Your reply should hold the line containing "ATOM 231 N N" and every later line of the records, reproduced exactly, and no other lines.

Exercise data Block Start

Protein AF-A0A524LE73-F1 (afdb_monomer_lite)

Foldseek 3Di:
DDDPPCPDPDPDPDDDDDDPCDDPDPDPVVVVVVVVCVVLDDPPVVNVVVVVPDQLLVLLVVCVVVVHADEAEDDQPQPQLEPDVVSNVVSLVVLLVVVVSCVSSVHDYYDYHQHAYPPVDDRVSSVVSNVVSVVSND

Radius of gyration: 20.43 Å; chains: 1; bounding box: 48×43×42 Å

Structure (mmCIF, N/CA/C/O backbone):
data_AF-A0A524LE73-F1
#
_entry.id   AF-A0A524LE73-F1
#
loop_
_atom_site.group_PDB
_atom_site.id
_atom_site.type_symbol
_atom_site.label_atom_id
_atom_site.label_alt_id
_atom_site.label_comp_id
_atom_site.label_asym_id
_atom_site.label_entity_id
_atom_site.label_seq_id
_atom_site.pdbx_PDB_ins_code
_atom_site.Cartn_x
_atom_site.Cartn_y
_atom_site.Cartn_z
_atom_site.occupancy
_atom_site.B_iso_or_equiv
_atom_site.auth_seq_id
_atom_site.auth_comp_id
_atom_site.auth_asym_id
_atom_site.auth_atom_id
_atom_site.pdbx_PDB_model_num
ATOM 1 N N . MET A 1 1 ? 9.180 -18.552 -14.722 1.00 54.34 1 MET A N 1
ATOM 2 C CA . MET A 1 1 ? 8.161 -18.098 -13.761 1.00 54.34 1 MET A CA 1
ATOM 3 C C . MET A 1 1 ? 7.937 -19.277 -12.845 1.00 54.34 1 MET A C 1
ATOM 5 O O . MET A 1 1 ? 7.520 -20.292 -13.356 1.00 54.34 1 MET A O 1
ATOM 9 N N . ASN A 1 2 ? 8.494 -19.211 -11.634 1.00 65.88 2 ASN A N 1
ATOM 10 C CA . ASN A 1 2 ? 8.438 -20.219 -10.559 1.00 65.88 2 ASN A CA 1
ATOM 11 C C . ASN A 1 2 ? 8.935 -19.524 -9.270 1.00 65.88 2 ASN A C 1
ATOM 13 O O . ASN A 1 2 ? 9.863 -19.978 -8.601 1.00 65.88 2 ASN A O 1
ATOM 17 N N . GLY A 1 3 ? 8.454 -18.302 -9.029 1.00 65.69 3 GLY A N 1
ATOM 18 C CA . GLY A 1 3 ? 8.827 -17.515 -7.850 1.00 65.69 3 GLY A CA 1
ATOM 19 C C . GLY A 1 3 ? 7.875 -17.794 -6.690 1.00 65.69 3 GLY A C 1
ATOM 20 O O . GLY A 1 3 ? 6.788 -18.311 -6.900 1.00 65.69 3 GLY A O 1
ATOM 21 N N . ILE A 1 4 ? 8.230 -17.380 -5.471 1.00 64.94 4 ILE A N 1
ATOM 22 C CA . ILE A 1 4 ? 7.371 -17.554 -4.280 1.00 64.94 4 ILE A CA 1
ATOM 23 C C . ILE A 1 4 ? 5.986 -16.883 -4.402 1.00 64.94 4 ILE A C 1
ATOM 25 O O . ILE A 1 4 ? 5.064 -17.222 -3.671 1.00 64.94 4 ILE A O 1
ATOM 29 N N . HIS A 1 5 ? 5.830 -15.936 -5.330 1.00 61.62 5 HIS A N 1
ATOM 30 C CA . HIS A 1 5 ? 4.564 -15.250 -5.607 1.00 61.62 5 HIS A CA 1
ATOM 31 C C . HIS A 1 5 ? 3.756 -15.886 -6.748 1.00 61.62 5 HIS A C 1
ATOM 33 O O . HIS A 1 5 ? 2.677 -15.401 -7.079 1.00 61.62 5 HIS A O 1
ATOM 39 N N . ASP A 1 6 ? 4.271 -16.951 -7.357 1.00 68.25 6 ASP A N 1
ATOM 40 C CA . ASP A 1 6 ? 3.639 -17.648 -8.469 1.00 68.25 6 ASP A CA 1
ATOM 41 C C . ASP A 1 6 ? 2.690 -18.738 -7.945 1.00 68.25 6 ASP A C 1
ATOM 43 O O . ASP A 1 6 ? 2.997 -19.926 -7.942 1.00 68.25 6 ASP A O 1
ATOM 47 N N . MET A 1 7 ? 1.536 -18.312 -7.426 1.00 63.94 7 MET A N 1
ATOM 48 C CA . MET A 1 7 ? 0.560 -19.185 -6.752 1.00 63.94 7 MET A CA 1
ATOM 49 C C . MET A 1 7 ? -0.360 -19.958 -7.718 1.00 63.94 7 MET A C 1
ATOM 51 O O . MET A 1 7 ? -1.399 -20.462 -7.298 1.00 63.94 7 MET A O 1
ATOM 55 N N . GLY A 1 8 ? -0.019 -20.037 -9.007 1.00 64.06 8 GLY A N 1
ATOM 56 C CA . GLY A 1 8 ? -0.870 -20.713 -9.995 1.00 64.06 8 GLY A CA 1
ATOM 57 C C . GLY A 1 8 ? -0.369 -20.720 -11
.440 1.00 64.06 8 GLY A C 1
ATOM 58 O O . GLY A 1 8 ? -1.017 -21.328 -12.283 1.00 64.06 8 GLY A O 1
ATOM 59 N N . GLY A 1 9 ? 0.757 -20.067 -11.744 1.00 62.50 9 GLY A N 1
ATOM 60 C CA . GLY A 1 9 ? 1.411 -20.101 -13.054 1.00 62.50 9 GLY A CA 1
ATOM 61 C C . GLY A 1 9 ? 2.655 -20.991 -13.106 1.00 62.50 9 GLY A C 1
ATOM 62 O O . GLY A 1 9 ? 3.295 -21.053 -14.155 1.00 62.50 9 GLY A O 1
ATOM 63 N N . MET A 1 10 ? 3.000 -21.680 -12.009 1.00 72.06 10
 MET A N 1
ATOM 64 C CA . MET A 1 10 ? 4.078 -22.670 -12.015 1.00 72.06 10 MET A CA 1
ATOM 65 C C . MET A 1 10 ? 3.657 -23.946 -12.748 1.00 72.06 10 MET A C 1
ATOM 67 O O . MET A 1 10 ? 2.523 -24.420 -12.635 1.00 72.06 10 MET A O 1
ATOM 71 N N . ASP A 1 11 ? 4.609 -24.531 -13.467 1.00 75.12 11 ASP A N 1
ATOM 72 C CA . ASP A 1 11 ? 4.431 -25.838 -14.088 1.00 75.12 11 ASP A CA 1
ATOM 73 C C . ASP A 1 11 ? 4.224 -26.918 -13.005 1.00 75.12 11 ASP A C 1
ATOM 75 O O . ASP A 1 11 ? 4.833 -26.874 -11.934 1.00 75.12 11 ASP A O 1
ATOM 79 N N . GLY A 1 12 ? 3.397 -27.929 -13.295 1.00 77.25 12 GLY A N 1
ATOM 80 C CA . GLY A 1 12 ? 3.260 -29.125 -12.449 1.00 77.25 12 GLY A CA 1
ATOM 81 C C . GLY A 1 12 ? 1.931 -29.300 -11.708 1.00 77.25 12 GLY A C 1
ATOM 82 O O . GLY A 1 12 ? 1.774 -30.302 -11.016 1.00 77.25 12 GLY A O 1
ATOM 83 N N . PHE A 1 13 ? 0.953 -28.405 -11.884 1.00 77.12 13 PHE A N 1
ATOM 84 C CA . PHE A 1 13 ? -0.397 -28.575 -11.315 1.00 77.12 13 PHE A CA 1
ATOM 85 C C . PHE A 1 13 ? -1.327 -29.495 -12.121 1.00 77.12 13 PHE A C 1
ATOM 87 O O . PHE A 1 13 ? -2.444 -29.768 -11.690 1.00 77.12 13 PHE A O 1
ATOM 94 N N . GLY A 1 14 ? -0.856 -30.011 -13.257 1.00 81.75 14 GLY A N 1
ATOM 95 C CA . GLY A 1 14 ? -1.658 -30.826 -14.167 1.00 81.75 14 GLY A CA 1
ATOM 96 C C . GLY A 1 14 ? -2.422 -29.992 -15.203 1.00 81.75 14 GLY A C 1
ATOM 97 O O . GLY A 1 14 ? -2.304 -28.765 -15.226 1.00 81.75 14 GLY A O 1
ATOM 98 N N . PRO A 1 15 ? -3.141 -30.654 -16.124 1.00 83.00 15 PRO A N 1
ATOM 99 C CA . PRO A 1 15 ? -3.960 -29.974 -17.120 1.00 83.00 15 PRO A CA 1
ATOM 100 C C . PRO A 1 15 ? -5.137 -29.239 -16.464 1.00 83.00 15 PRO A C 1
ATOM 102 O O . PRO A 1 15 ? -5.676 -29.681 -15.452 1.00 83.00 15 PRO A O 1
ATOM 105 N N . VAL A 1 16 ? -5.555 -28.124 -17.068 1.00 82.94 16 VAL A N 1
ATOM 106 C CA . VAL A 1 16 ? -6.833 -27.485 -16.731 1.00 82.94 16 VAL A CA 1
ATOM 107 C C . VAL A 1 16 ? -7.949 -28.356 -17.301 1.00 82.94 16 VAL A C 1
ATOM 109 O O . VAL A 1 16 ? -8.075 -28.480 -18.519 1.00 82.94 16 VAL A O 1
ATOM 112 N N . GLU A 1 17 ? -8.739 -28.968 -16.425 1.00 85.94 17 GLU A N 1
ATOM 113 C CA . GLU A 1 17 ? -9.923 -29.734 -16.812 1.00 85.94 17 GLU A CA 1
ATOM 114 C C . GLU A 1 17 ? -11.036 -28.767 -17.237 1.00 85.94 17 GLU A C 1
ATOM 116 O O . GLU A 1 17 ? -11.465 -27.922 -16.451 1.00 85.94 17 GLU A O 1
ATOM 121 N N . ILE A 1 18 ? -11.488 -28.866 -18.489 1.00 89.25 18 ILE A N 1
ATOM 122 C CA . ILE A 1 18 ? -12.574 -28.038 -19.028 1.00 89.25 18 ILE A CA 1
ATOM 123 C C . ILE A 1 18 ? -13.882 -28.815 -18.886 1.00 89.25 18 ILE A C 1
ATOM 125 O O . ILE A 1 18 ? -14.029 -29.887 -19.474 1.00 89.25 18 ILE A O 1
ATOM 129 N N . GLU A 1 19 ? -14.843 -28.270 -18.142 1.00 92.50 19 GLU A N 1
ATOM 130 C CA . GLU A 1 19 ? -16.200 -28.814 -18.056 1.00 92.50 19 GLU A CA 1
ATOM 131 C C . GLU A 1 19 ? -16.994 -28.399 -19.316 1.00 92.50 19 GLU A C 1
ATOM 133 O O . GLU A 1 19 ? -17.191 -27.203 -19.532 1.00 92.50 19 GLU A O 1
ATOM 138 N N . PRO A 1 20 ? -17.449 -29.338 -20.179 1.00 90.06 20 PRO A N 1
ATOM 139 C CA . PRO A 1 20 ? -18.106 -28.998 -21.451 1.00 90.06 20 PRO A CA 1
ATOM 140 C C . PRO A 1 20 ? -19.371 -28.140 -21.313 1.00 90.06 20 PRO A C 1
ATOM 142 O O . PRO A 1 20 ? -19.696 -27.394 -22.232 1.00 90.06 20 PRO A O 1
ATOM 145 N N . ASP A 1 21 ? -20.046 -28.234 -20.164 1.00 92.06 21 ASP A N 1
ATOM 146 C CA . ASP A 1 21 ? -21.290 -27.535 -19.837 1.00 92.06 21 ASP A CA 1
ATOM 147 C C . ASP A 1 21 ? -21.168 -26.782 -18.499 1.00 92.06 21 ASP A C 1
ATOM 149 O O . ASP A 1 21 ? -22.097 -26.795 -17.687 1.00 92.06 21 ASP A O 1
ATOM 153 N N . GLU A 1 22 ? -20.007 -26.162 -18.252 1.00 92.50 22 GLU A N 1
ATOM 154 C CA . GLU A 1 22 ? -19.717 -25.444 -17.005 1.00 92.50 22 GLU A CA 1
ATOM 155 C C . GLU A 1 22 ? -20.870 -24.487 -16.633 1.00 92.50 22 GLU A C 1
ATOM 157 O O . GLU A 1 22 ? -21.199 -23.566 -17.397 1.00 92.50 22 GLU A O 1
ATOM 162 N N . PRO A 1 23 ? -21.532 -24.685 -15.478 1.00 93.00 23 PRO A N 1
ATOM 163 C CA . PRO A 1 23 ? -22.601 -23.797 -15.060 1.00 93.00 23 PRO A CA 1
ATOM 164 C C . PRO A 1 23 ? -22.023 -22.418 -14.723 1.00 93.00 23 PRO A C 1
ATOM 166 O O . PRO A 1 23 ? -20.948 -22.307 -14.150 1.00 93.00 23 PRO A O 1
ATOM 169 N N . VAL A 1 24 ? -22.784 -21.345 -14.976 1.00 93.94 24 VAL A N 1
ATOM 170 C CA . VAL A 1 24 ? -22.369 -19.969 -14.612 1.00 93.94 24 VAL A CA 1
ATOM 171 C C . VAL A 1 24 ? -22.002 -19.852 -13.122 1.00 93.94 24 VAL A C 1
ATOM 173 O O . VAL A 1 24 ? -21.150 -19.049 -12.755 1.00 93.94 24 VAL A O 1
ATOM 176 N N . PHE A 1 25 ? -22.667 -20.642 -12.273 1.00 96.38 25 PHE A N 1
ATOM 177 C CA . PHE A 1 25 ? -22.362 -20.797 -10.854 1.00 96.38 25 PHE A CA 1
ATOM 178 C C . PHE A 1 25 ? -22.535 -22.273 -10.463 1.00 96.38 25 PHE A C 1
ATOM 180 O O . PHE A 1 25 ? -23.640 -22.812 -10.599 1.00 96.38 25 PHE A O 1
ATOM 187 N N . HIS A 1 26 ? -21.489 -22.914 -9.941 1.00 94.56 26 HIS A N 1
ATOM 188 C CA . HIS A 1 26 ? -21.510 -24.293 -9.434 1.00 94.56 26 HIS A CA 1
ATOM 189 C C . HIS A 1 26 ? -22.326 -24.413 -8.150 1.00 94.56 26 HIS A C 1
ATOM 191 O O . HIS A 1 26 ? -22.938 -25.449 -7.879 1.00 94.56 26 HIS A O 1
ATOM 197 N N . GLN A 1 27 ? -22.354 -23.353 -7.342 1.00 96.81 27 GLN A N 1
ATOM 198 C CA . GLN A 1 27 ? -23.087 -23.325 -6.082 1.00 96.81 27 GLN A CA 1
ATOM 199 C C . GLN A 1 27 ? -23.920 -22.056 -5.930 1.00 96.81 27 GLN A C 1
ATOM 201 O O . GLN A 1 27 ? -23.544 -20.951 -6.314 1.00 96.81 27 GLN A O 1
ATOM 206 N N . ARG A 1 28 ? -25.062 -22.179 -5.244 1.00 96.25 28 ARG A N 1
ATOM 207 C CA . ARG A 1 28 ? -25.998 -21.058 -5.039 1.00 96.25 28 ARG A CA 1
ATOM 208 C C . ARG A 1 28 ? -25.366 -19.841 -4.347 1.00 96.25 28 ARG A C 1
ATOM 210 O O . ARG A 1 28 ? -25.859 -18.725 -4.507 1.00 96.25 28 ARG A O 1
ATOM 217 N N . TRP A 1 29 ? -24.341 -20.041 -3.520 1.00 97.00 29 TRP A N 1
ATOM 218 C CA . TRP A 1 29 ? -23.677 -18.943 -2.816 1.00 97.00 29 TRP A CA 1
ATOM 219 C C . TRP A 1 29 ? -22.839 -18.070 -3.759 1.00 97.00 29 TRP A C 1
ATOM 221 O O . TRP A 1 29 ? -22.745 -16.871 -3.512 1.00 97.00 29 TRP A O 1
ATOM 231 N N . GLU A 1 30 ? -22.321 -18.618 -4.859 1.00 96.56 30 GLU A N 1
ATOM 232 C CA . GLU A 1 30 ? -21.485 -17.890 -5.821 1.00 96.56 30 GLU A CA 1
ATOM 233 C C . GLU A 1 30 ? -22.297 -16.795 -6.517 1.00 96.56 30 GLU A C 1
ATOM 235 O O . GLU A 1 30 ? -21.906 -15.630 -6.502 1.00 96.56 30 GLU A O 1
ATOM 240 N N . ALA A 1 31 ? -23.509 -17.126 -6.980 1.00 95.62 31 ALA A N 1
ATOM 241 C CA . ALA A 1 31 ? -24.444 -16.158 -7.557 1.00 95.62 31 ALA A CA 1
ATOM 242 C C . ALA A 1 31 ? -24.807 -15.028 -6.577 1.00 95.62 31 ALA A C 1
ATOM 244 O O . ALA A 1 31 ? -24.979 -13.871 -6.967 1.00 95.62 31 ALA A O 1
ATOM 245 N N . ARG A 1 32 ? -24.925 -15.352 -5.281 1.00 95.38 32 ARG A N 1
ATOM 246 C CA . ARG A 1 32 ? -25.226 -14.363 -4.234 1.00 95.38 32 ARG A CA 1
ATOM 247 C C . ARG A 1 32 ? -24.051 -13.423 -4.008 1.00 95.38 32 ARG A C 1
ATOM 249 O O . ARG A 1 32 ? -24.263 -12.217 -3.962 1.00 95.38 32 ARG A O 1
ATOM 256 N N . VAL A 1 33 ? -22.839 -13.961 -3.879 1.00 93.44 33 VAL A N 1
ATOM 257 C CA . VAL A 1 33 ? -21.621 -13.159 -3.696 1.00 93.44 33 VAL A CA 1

Exercise data Block End

▶ _Finished task_
ATOM 231 N N . GLU A 1 30 ? -22.321 -18.618 -4.859 1.00 96.56 30 GLU A N 1
ATOM 232 C CA . GLU A 1 30 ? -21.485 -17.890 -5.821 1.00 96.56 30 GLU A CA 1
ATOM 233 C C . GLU A 1 30 ? -22.297 -16.795 -6.517 1.00 96.56 30 GLU A C 1
ATOM 235 O O . GLU A 1 30 ? -21.906 -15.630 -6.502 1.00 96.56 30 GLU A O 1
ATOM 240 N N . ALA A 1 31 ? -23.509 -17.126 -6.980 1.00 95.62 31 ALA A N 1
ATOM 241 C CA . ALA A 1 31 ? -24.444 -16.158 -7.557 1.00 95.62 31 ALA A CA 1
ATOM 242 C C . ALA A 1 31 ? -24.807 -15.028 -6.577 1.00 95.62 31 ALA A C 1
ATOM 244 O O . ALA A 1 31 ? -24.979 -13.871 -6.967 1.00 95.62 31 ALA A O 1
ATOM 245 N N . ARG A 1 32 ? -24.925 -15.352 -5.281 1.00 95.38 32 ARG A N 1
ATOM 246 C CA . ARG A 1 32 ? -25.226 -14.363 -4.234 1.00 95.38 32 ARG A CA 1
ATOM 247 C C . ARG A 1 32 ? -24.051 -13.423 -4.008 1.00 95.38 32 ARG A C 1
ATOM 249 O O . ARG A 1 32 ? -24.263 -12.217 -3.962 1.00 95.38 32 ARG A O 1
ATOM 256 N N . VAL A 1 33 ? -22.839 -13.961 -3.879 1.00 93.44 33 VAL A N 1
ATOM 257 C CA . VAL A 1 33 ? -21.621 -13.159 -3.696 1.00 93.44 33 VAL A CA 1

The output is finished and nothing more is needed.